» How to complete this task: Reproduce, exactly, the lines of the material below from the line containing "ATOM 174 O O" through the line containing "ATOM 179 C C", with both end lines included and nothing else.

── Records to process ──

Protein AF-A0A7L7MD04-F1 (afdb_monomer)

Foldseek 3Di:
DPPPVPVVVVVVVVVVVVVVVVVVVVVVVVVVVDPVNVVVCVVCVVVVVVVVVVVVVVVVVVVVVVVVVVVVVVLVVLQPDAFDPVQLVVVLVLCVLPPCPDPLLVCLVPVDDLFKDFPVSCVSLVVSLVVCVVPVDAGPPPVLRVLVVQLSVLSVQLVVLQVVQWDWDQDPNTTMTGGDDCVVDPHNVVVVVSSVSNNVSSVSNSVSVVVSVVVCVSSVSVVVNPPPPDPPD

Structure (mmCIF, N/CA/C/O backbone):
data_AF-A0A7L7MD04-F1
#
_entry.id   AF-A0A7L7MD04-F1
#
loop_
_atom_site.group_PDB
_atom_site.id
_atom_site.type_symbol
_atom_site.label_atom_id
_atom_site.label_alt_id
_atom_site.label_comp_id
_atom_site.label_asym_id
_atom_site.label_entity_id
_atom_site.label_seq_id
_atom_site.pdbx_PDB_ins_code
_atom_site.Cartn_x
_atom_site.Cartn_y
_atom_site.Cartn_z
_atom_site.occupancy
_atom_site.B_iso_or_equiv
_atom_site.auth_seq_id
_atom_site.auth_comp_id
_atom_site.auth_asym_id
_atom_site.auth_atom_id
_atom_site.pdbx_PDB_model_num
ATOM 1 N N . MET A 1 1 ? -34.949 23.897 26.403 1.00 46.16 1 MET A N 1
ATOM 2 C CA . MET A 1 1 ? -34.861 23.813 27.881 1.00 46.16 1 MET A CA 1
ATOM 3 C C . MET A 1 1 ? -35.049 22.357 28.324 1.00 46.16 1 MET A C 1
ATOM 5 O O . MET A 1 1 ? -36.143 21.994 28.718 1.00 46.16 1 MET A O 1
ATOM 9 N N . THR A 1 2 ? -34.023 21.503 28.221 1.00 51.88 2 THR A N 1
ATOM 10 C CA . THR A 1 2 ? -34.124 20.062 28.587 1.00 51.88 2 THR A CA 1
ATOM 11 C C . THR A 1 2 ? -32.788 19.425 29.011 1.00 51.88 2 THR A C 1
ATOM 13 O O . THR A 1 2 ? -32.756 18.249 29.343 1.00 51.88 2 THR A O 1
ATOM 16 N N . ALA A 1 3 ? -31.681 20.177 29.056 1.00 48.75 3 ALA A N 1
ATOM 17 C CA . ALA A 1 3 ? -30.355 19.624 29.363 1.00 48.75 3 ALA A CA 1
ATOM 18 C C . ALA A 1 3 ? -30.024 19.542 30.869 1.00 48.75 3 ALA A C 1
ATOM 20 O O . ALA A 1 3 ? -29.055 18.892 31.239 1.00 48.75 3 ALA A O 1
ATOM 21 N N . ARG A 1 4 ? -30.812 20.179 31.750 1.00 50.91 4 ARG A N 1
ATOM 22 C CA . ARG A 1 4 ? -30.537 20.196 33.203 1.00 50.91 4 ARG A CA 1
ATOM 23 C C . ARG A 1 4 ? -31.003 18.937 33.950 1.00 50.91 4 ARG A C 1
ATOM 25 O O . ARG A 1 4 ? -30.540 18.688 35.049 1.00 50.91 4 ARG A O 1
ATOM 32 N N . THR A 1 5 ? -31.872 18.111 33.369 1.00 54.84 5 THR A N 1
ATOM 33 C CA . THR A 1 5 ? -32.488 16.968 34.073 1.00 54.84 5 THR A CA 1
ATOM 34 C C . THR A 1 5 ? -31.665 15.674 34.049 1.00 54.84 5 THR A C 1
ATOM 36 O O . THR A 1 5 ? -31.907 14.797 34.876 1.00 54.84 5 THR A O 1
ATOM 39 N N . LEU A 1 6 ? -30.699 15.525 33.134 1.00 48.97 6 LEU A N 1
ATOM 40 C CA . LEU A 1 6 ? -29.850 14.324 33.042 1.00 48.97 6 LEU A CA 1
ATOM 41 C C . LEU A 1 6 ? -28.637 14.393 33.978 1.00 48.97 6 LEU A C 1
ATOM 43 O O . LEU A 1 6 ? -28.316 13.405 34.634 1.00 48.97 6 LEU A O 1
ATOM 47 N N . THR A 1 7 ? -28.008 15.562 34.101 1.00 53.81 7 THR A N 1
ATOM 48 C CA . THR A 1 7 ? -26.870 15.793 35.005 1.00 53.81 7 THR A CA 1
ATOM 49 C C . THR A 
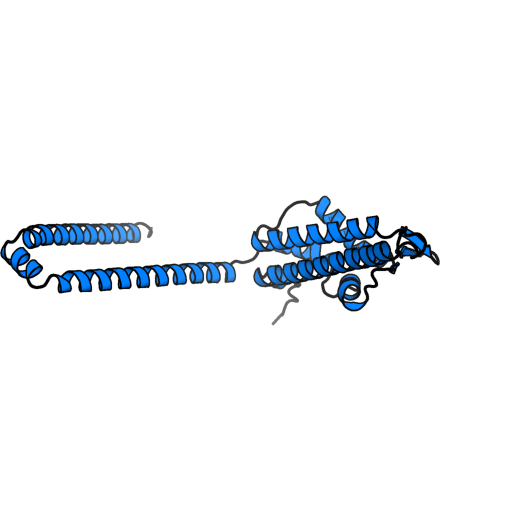1 7 ? -27.261 15.677 36.479 1.00 53.81 7 THR A C 1
ATOM 51 O O . THR A 1 7 ? -26.529 15.052 37.246 1.00 53.81 7 THR A O 1
ATOM 54 N N . ASP A 1 8 ? -28.441 16.169 36.869 1.00 51.16 8 ASP A N 1
ATOM 55 C CA . ASP A 1 8 ? -28.928 16.056 38.253 1.00 51.16 8 ASP A CA 1
ATOM 56 C C . ASP A 1 8 ? -29.241 14.602 38.647 1.00 51.16 8 ASP A C 1
ATOM 58 O O . ASP A 1 8 ? -28.966 14.183 39.773 1.00 51.16 8 ASP A O 1
ATOM 62 N N . ARG A 1 9 ? -29.734 13.780 37.706 1.00 51.97 9 ARG A N 1
ATOM 63 C CA . ARG A 1 9 ? -29.968 12.347 37.951 1.00 51.97 9 ARG A CA 1
ATOM 64 C C . ARG A 1 9 ? -28.662 11.578 38.137 1.00 51.97 9 ARG A C 1
ATOM 66 O O . ARG A 1 9 ? -28.562 10.810 39.089 1.00 51.97 9 ARG A O 1
ATOM 73 N N . VAL A 1 10 ? -27.651 11.830 37.304 1.00 54.38 10 VAL A N 1
ATOM 74 C CA . VAL A 1 10 ? -26.333 11.181 37.435 1.00 54.38 10 VAL A CA 1
ATOM 75 C C . VAL A 1 10 ? -25.637 11.594 38.738 1.00 54.38 10 VAL A C 1
ATOM 77 O O . VAL A 1 10 ? -25.109 10.730 39.431 1.00 54.38 10 VAL A O 1
ATOM 80 N N . SER A 1 11 ? -25.710 12.875 39.118 1.00 55.66 11 SER A N 1
ATOM 81 C CA . SER A 1 11 ? -25.139 13.395 40.372 1.00 55.66 11 SER A CA 1
ATOM 82 C C . SER A 1 11 ? -25.819 12.814 41.623 1.00 55.66 11 SER A C 1
ATOM 84 O O . SER A 1 11 ? -25.158 12.419 42.582 1.00 55.66 11 SER A O 1
ATOM 86 N N . SER A 1 12 ? -27.150 12.678 41.602 1.00 57.91 12 SER A N 1
ATOM 87 C CA . SER A 1 12 ? -27.884 12.051 42.710 1.00 57.91 12 SER A CA 1
ATOM 88 C C . SER A 1 12 ? -27.598 10.547 42.840 1.00 57.91 12 SER A C 1
ATOM 90 O O . SER A 1 12 ? -27.456 10.048 43.955 1.00 57.91 12 SER A O 1
ATOM 92 N N . SER A 1 13 ? -27.434 9.820 41.726 1.00 58.78 13 SER A N 1
ATOM 93 C CA . SER A 1 13 ? -27.095 8.390 41.745 1.00 58.78 13 SER A CA 1
ATOM 94 C C . SER A 1 13 ? -25.669 8.119 42.227 1.00 58.78 13 SER A C 1
ATOM 96 O O . SER A 1 13 ? -25.461 7.164 42.973 1.00 58.78 13 SER A O 1
ATOM 98 N N . THR A 1 14 ? -24.687 8.948 41.862 1.00 62.25 14 THR A N 1
ATOM 99 C CA . THR A 1 14 ? -23.307 8.792 42.353 1.00 62.25 14 THR A CA 1
ATOM 100 C C . THR A 1 14 ? -23.187 9.128 43.838 1.00 62.25 14 THR A C 1
ATOM 102 O O . THR A 1 14 ? -22.487 8.421 44.561 1.00 62.25 14 THR A O 1
ATOM 105 N N . ALA A 1 15 ? -23.917 10.139 44.323 1.00 65.81 15 ALA A N 1
ATOM 106 C CA . ALA A 1 15 ? -23.949 10.491 45.742 1.00 65.81 15 ALA A CA 1
ATOM 107 C C . ALA A 1 15 ? -24.560 9.376 46.611 1.00 65.81 15 ALA A C 1
ATOM 109 O O . ALA A 1 15 ? -23.997 9.026 47.647 1.00 65.81 15 ALA A O 1
ATOM 110 N N . VAL A 1 16 ? -25.671 8.768 46.178 1.00 69.50 16 VAL A N 1
ATOM 111 C CA . VAL A 1 16 ? -26.308 7.652 46.902 1.00 69.50 16 VAL A CA 1
ATOM 112 C C . VAL A 1 16 ? -25.405 6.412 46.930 1.00 69.50 16 VAL A C 1
ATOM 114 O O . VAL A 1 16 ? -25.285 5.772 47.973 1.00 69.50 16 VAL A O 1
ATOM 117 N N . LEU A 1 17 ? -24.711 6.106 45.827 1.00 65.44 17 LEU A N 1
ATOM 118 C CA . LEU A 1 17 ? -23.735 5.010 45.778 1.00 65.44 17 LEU A CA 1
ATOM 119 C C . LEU A 1 17 ? -22.531 5.258 46.696 1.00 65.44 17 LEU A C 1
ATOM 121 O O . LEU A 1 17 ? -22.079 4.335 47.369 1.00 65.44 17 LEU A O 1
ATOM 125 N N . ALA A 1 18 ? -22.036 6.496 46.762 1.00 64.75 18 ALA A N 1
ATOM 126 C CA . ALA A 1 18 ? -20.930 6.862 47.642 1.00 64.75 18 ALA A CA 1
ATOM 127 C C . ALA A 1 18 ? -21.310 6.736 49.126 1.00 64.75 18 ALA A C 1
ATOM 129 O O . ALA A 1 18 ? -20.547 6.171 49.906 1.00 64.75 18 ALA A O 1
ATOM 130 N N . VAL A 1 19 ? -22.502 7.203 49.516 1.00 73.19 19 VAL A N 1
ATOM 131 C CA . VAL A 1 19 ? -23.003 7.068 50.896 1.00 73.19 19 VAL A CA 1
ATOM 132 C C . VAL A 1 19 ? -23.218 5.597 51.265 1.00 73.19 19 VAL A C 1
ATOM 134 O O . VAL A 1 19 ? -22.838 5.195 52.363 1.00 73.19 19 VAL A O 1
ATOM 137 N N . GLY A 1 20 ? -23.753 4.784 50.347 1.00 69.00 20 GLY A N 1
ATOM 138 C CA . GLY A 1 20 ? -23.892 3.336 50.538 1.00 69.00 20 GLY A CA 1
ATOM 139 C C . GLY A 1 20 ? -22.545 2.636 50.744 1.00 69.00 20 GLY A C 1
ATOM 140 O O . GLY A 1 20 ? -22.377 1.910 51.718 1.00 69.00 20 GLY A O 1
ATOM 141 N N . LEU A 1 21 ? -21.548 2.940 49.905 1.00 67.94 21 LEU A N 1
ATOM 142 C CA . LEU A 1 21 ? -20.190 2.398 50.041 1.00 67.94 21 LEU A CA 1
ATOM 143 C C . LEU A 1 21 ? -19.529 2.790 51.366 1.00 67.94 21 LEU A C 1
ATOM 145 O O . LEU A 1 21 ? -18.887 1.959 52.003 1.00 67.94 21 LEU A O 1
ATOM 149 N N . ILE A 1 22 ? -19.684 4.043 51.801 1.00 74.25 22 ILE A N 1
ATOM 150 C CA . ILE A 1 22 ? -19.137 4.510 53.082 1.00 74.25 22 ILE A CA 1
ATOM 151 C C . ILE A 1 22 ? -19.820 3.788 54.249 1.00 74.25 22 ILE A C 1
ATOM 153 O O . ILE A 1 22 ? -19.137 3.359 55.181 1.00 74.25 22 ILE A O 1
ATOM 157 N N . ALA A 1 23 ? -21.144 3.615 54.192 1.00 74.75 23 ALA A N 1
ATOM 158 C CA . ALA A 1 23 ? -21.896 2.882 55.203 1.00 74.75 23 ALA A CA 1
ATOM 159 C C . ALA A 1 23 ? -21.446 1.412 55.282 1.00 74.75 23 ALA A C 1
ATOM 161 O O . ALA A 1 23 ? -21.124 0.939 56.373 1.00 74.75 23 ALA A O 1
ATOM 162 N N . ASP A 1 24 ? -21.309 0.732 54.143 1.00 75.06 24 ASP A N 1
ATOM 163 C CA . ASP A 1 24 ? -20.852 -0.659 54.076 1.00 75.06 24 ASP A CA 1
ATOM 164 C C . ASP A 1 24 ? -19.423 -0.818 54.613 1.00 75.06 24 ASP A C 1
ATOM 166 O O . ASP A 1 24 ? -19.162 -1.680 55.456 1.00 75.06 24 ASP A O 1
ATOM 170 N N . VAL A 1 25 ? -18.497 0.061 54.213 1.00 74.88 25 VAL A N 1
ATOM 171 C CA . VAL A 1 25 ? -17.117 0.054 54.730 1.00 74.88 25 VAL A CA 1
ATOM 172 C C . VAL A 1 25 ? -17.103 0.298 56.242 1.00 74.88 25 VAL A C 1
ATOM 174 O O . VAL A 1 25 ? -16.395 -0.397 56.973 1.00 74.88 25 VAL A O 1
ATOM 177 N N . SER A 1 26 ? -17.917 1.236 56.736 1.00 76.06 26 SER A N 1
ATOM 178 C CA . SER A 1 26 ? -17.997 1.552 58.166 1.00 76.06 26 SER A CA 1
ATOM 179 C C . SER A 1 26 ? -18.588 0.417 59.006 1.00 76.06 26 SER A C 1
ATOM 181 O O . SER A 1 26 ? -18.177 0.246 60.150 1.00 76.06 26 SER A O 1
ATOM 183 N N . ALA A 1 27 ? -19.490 -0.393 58.442 1.00 75.12 27 ALA A N 1
ATOM 184 C CA . ALA A 1 27 ? -20.075 -1.559 59.102 1.00 75.12 27 ALA A CA 1
ATOM 185 C C . ALA A 1 27 ? -19.117 -2.764 59.129 1.00 75.12 27 ALA A C 1
ATOM 187 O O . ALA A 1 27 ? -19.128 -3.552 60.076 1.00 75.12 27 ALA A O 1
ATOM 188 N N . VAL A 1 28 ? -18.243 -2.890 58.125 1.00 76.69 28 VAL A N 1
ATOM 189 C CA . VAL A 1 28 ? -17.245 -3.968 58.042 1.00 76.69 28 VAL A CA 1
ATOM 190 C C . VAL A 1 28 ? -16.138 -3.801 59.089 1.00 76.69 28 VAL A C 1
ATOM 192 O O . VAL A 1 28 ? -15.699 -4.788 59.678 1.00 76.69 28 VAL A O 1
ATOM 195 N N . VAL A 1 29 ? -15.711 -2.571 59.385 1.00 75.56 29 VAL A N 1
ATOM 196 C CA . VAL A 1 29 ? -14.634 -2.287 60.356 1.00 75.56 29 VAL A CA 1
ATOM 197 C C . VAL A 1 29 ? -14.889 -2.867 61.766 1.00 75.56 29 VAL A C 1
ATOM 199 O O . VAL A 1 29 ? -14.022 -3.597 62.252 1.00 75.56 29 VAL A O 1
ATOM 202 N N . PRO A 1 30 ? -16.037 -2.629 62.435 1.00 76.38 30 PRO A N 1
ATOM 203 C CA . PRO A 1 30 ? -16.330 -3.219 63.744 1.00 76.38 30 PRO A CA 1
ATOM 204 C C . PRO A 1 30 ? -16.524 -4.743 63.685 1.00 76.38 30 PRO A C 1
ATOM 206 O O . PRO A 1 30 ? -16.263 -5.453 64.658 1.00 76.38 30 PRO A O 1
ATOM 209 N N . LEU A 1 31 ? -16.938 -5.272 62.532 1.00 77.25 31 LEU A N 1
ATOM 210 C CA . LEU A 1 31 ? -17.096 -6.709 62.315 1.00 77.25 31 LEU A CA 1
ATOM 211 C C . LEU A 1 31 ? -15.725 -7.406 62.230 1.00 77.25 31 LEU A C 1
ATOM 213 O O . LEU A 1 31 ? -15.525 -8.449 62.851 1.00 77.25 31 LEU A O 1
ATOM 217 N N . LEU A 1 32 ? -14.748 -6.776 61.566 1.00 74.94 32 LEU A N 1
ATOM 218 C CA . LEU A 1 32 ? -13.355 -7.235 61.494 1.00 74.94 32 LEU A CA 1
ATOM 219 C C . LEU A 1 32 ? -12.611 -7.143 62.841 1.00 74.94 32 LEU A C 1
ATOM 221 O O . LEU A 1 32 ? -11.680 -7.918 63.092 1.00 74.94 32 LEU A O 1
ATOM 225 N N . THR A 1 33 ? -12.988 -6.207 63.718 1.00 80.56 33 THR A N 1
ATOM 226 C CA . THR A 1 33 ? -12.363 -6.047 65.045 1.00 80.56 33 THR A CA 1
ATOM 227 C C . THR A 1 33 ? -12.974 -6.941 66.123 1.00 80.56 33 THR A C 1
ATOM 229 O O . THR A 1 33 ? -12.335 -7.147 67.156 1.00 80.56 33 THR A O 1
ATOM 232 N N . SER A 1 34 ? -14.145 -7.537 65.878 1.00 89.69 34 SER A N 1
ATOM 233 C CA . SER A 1 34 ? -14.804 -8.455 66.811 1.00 89.69 34 SER A CA 1
ATOM 234 C C . SER A 1 34 ? -13.967 -9.708 67.105 1.00 89.69 34 SER A C 1
ATOM 236 O O . SER A 1 34 ? -13.457 -10.394 66.213 1.00 89.69 34 SER A O 1
ATOM 238 N N . GLU A 1 35 ? -13.855 -10.053 68.387 1.00 85.94 35 GLU A N 1
ATOM 239 C CA . GLU A 1 35 ? -13.071 -11.194 68.867 1.00 85.94 35 GLU A CA 1
ATOM 240 C C . GLU A 1 35 ? -13.637 -12.544 68.383 1.00 85.94 35 GLU A C 1
ATOM 242 O O . GLU A 1 35 ? -12.887 -13.473 68.060 1.00 85.94 35 GLU A O 1
ATOM 247 N N . SER A 1 36 ? -14.965 -12.622 68.254 1.00 85.75 36 SER A N 1
ATOM 248 C CA . SER A 1 36 ? -15.686 -13.771 67.698 1.00 85.75 36 SER A CA 1
ATOM 249 C C . SER A 1 36 ? -15.352 -13.980 66.222 1.00 85.75 36 SER A C 1
ATOM 251 O O . SER A 1 36 ? -15.093 -15.108 65.800 1.00 85.75 36 SER A O 1
ATOM 253 N N . PHE A 1 37 ? -15.276 -12.893 65.447 1.00 81.19 37 PHE A N 1
ATOM 254 C CA . PHE A 1 37 ? -14.911 -12.948 64.034 1.00 81.19 37 PHE A CA 1
ATOM 255 C C . PHE A 1 37 ? -13.453 -13.381 63.857 1.00 81.19 37 PHE A C 1
ATOM 257 O O . PHE A 1 37 ? -13.169 -14.270 63.062 1.00 81.19 37 PHE A O 1
ATOM 264 N N . ARG A 1 38 ? -12.526 -12.856 64.670 1.00 81.50 38 ARG A N 1
ATOM 265 C CA . ARG A 1 38 ? -11.113 -13.278 64.648 1.00 81.50 38 ARG A CA 1
ATOM 266 C C . ARG A 1 38 ? -10.925 -14.763 64.971 1.00 81.50 38 ARG A C 1
ATOM 268 O O . ARG A 1 38 ? -10.121 -15.426 64.317 1.00 81.50 38 ARG A O 1
ATOM 275 N N . ARG A 1 39 ? -11.652 -15.306 65.956 1.00 88.62 39 ARG A N 1
ATOM 276 C CA . ARG A 1 39 ? -11.629 -16.751 66.269 1.00 88.62 39 ARG A CA 1
ATOM 277 C C . ARG A 1 39 ? -12.200 -17.590 65.129 1.00 88.62 39 ARG A C 1
ATOM 279 O O . ARG A 1 39 ? -11.601 -18.600 64.754 1.00 88.62 39 ARG A O 1
ATOM 286 N N . TRP A 1 40 ? -13.312 -17.151 64.545 1.00 88.75 40 TRP A N 1
ATOM 287 C CA . TRP A 1 40 ? -13.904 -17.810 63.385 1.00 88.75 40 TRP A CA 1
ATOM 288 C C . TRP A 1 40 ? -12.945 -17.824 62.189 1.00 88.75 40 TRP A C 1
ATOM 290 O O . TRP A 1 40 ? -12.740 -18.879 61.595 1.00 88.75 40 TRP A O 1
ATOM 300 N N . LEU A 1 41 ? -12.281 -16.697 61.910 1.00 84.81 41 LEU A N 1
ATOM 301 C CA . LEU A 1 41 ? -11.354 -16.530 60.789 1.00 84.81 41 LEU A CA 1
ATOM 302 C C . LEU A 1 41 ? -10.083 -17.376 60.946 1.00 84.81 41 LEU A C 1
ATOM 304 O O . LEU A 1 41 ? -9.587 -17.915 59.964 1.00 84.81 41 LEU A O 1
ATOM 308 N N . LYS A 1 42 ? -9.593 -17.567 62.179 1.00 85.69 42 LYS A N 1
ATOM 309 C CA . LYS A 1 42 ? -8.518 -18.535 62.471 1.00 85.69 42 LYS A CA 1
ATOM 310 C C . LYS A 1 42 ? -8.953 -19.980 62.220 1.00 85.69 42 LYS A C 1
ATOM 312 O O . LYS A 1 42 ? -8.165 -20.778 61.727 1.00 85.69 42 LYS A O 1
ATOM 317 N N . THR A 1 43 ? -10.201 -20.304 62.552 1.00 92.50 43 THR A N 1
ATOM 318 C CA . THR A 1 43 ? -10.758 -21.657 62.386 1.00 92.50 43 THR A CA 1
ATOM 319 C C . THR A 1 43 ? -11.056 -21.964 60.913 1.00 92.50 43 THR A C 1
ATOM 321 O O . THR A 1 43 ? -10.840 -23.080 60.453 1.00 92.50 43 THR A O 1
ATOM 324 N N . HIS A 1 44 ? -11.499 -20.962 60.151 1.00 90.75 44 HIS A N 1
ATOM 325 C CA . HIS A 1 44 ? -11.946 -21.095 58.763 1.00 90.75 44 HIS A CA 1
ATOM 326 C C . HIS A 1 44 ? -11.156 -20.192 57.807 1.00 90.75 44 HIS A C 1
ATOM 328 O O . HIS A 1 44 ? -11.737 -19.548 56.938 1.00 90.75 44 HIS A O 1
ATOM 334 N N . TRP A 1 45 ? -9.829 -20.140 57.943 1.00 87.00 45 TRP A N 1
ATOM 335 C CA . TRP A 1 45 ? -8.960 -19.257 57.144 1.00 87.00 45 TRP A CA 1
ATOM 336 C C . TRP A 1 45 ? -9.084 -19.476 55.622 1.00 87.00 45 TRP A C 1
ATOM 338 O O . TRP A 1 45 ? -8.839 -18.571 54.821 1.00 87.00 45 TRP A O 1
ATOM 348 N N . TRP A 1 46 ? -9.511 -20.671 55.212 1.00 90.25 46 TRP A N 1
ATOM 349 C CA . TRP A 1 46 ? -9.721 -21.038 53.816 1.00 90.25 46 TRP A CA 1
ATOM 350 C C . TRP A 1 46 ? -10.925 -20.317 53.182 1.00 90.25 46 TRP A C 1
ATOM 352 O O . TRP A 1 46 ? -10.868 -19.986 52.002 1.00 90.25 46 TRP A O 1
ATOM 362 N N . ILE A 1 47 ? -11.978 -19.993 53.946 1.00 88.25 47 ILE A N 1
ATOM 363 C CA . ILE A 1 47 ? -13.189 -19.329 53.427 1.00 88.25 47 ILE A CA 1
ATOM 364 C C . ILE A 1 47 ? -12.887 -17.936 52.846 1.00 88.25 47 ILE A C 1
ATOM 366 O O . ILE A 1 47 ? -13.178 -17.727 51.666 1.00 88.25 47 ILE A O 1
ATOM 370 N N . PRO A 1 48 ? -12.287 -16.978 53.588 1.00 86.50 48 PRO A N 1
ATOM 371 C CA . PRO A 1 48 ? -11.978 -15.660 53.031 1.00 86.50 48 PRO A CA 1
ATOM 372 C C . PRO A 1 48 ? -10.964 -15.739 51.884 1.00 86.50 48 PRO A C 1
ATOM 374 O O . PRO A 1 48 ? -11.014 -14.918 50.969 1.00 86.50 48 PRO A O 1
ATOM 377 N N . THR A 1 49 ? -10.086 -16.747 51.890 1.00 86.06 49 THR A N 1
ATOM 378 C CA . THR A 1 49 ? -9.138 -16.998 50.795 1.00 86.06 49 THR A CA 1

───

» Answer space:
ATOM 174 O O . VAL A 1 25 ? -16.395 -0.397 56.973 1.00 74.88 25 VAL A O 1
ATOM 177 N N . SER A 1 26 ? -17.917 1.236 56.736 1.00 76.06 26 SER A N 1
ATOM 178 C CA . SER A 1 26 ? -17.997 1.552 58.166 1.00 76.06 26 SER A CA 1
ATOM 179 C C . SER A 1 26 ? -18.588 0.417 59.006 1.00 76.06 26 SER A C 1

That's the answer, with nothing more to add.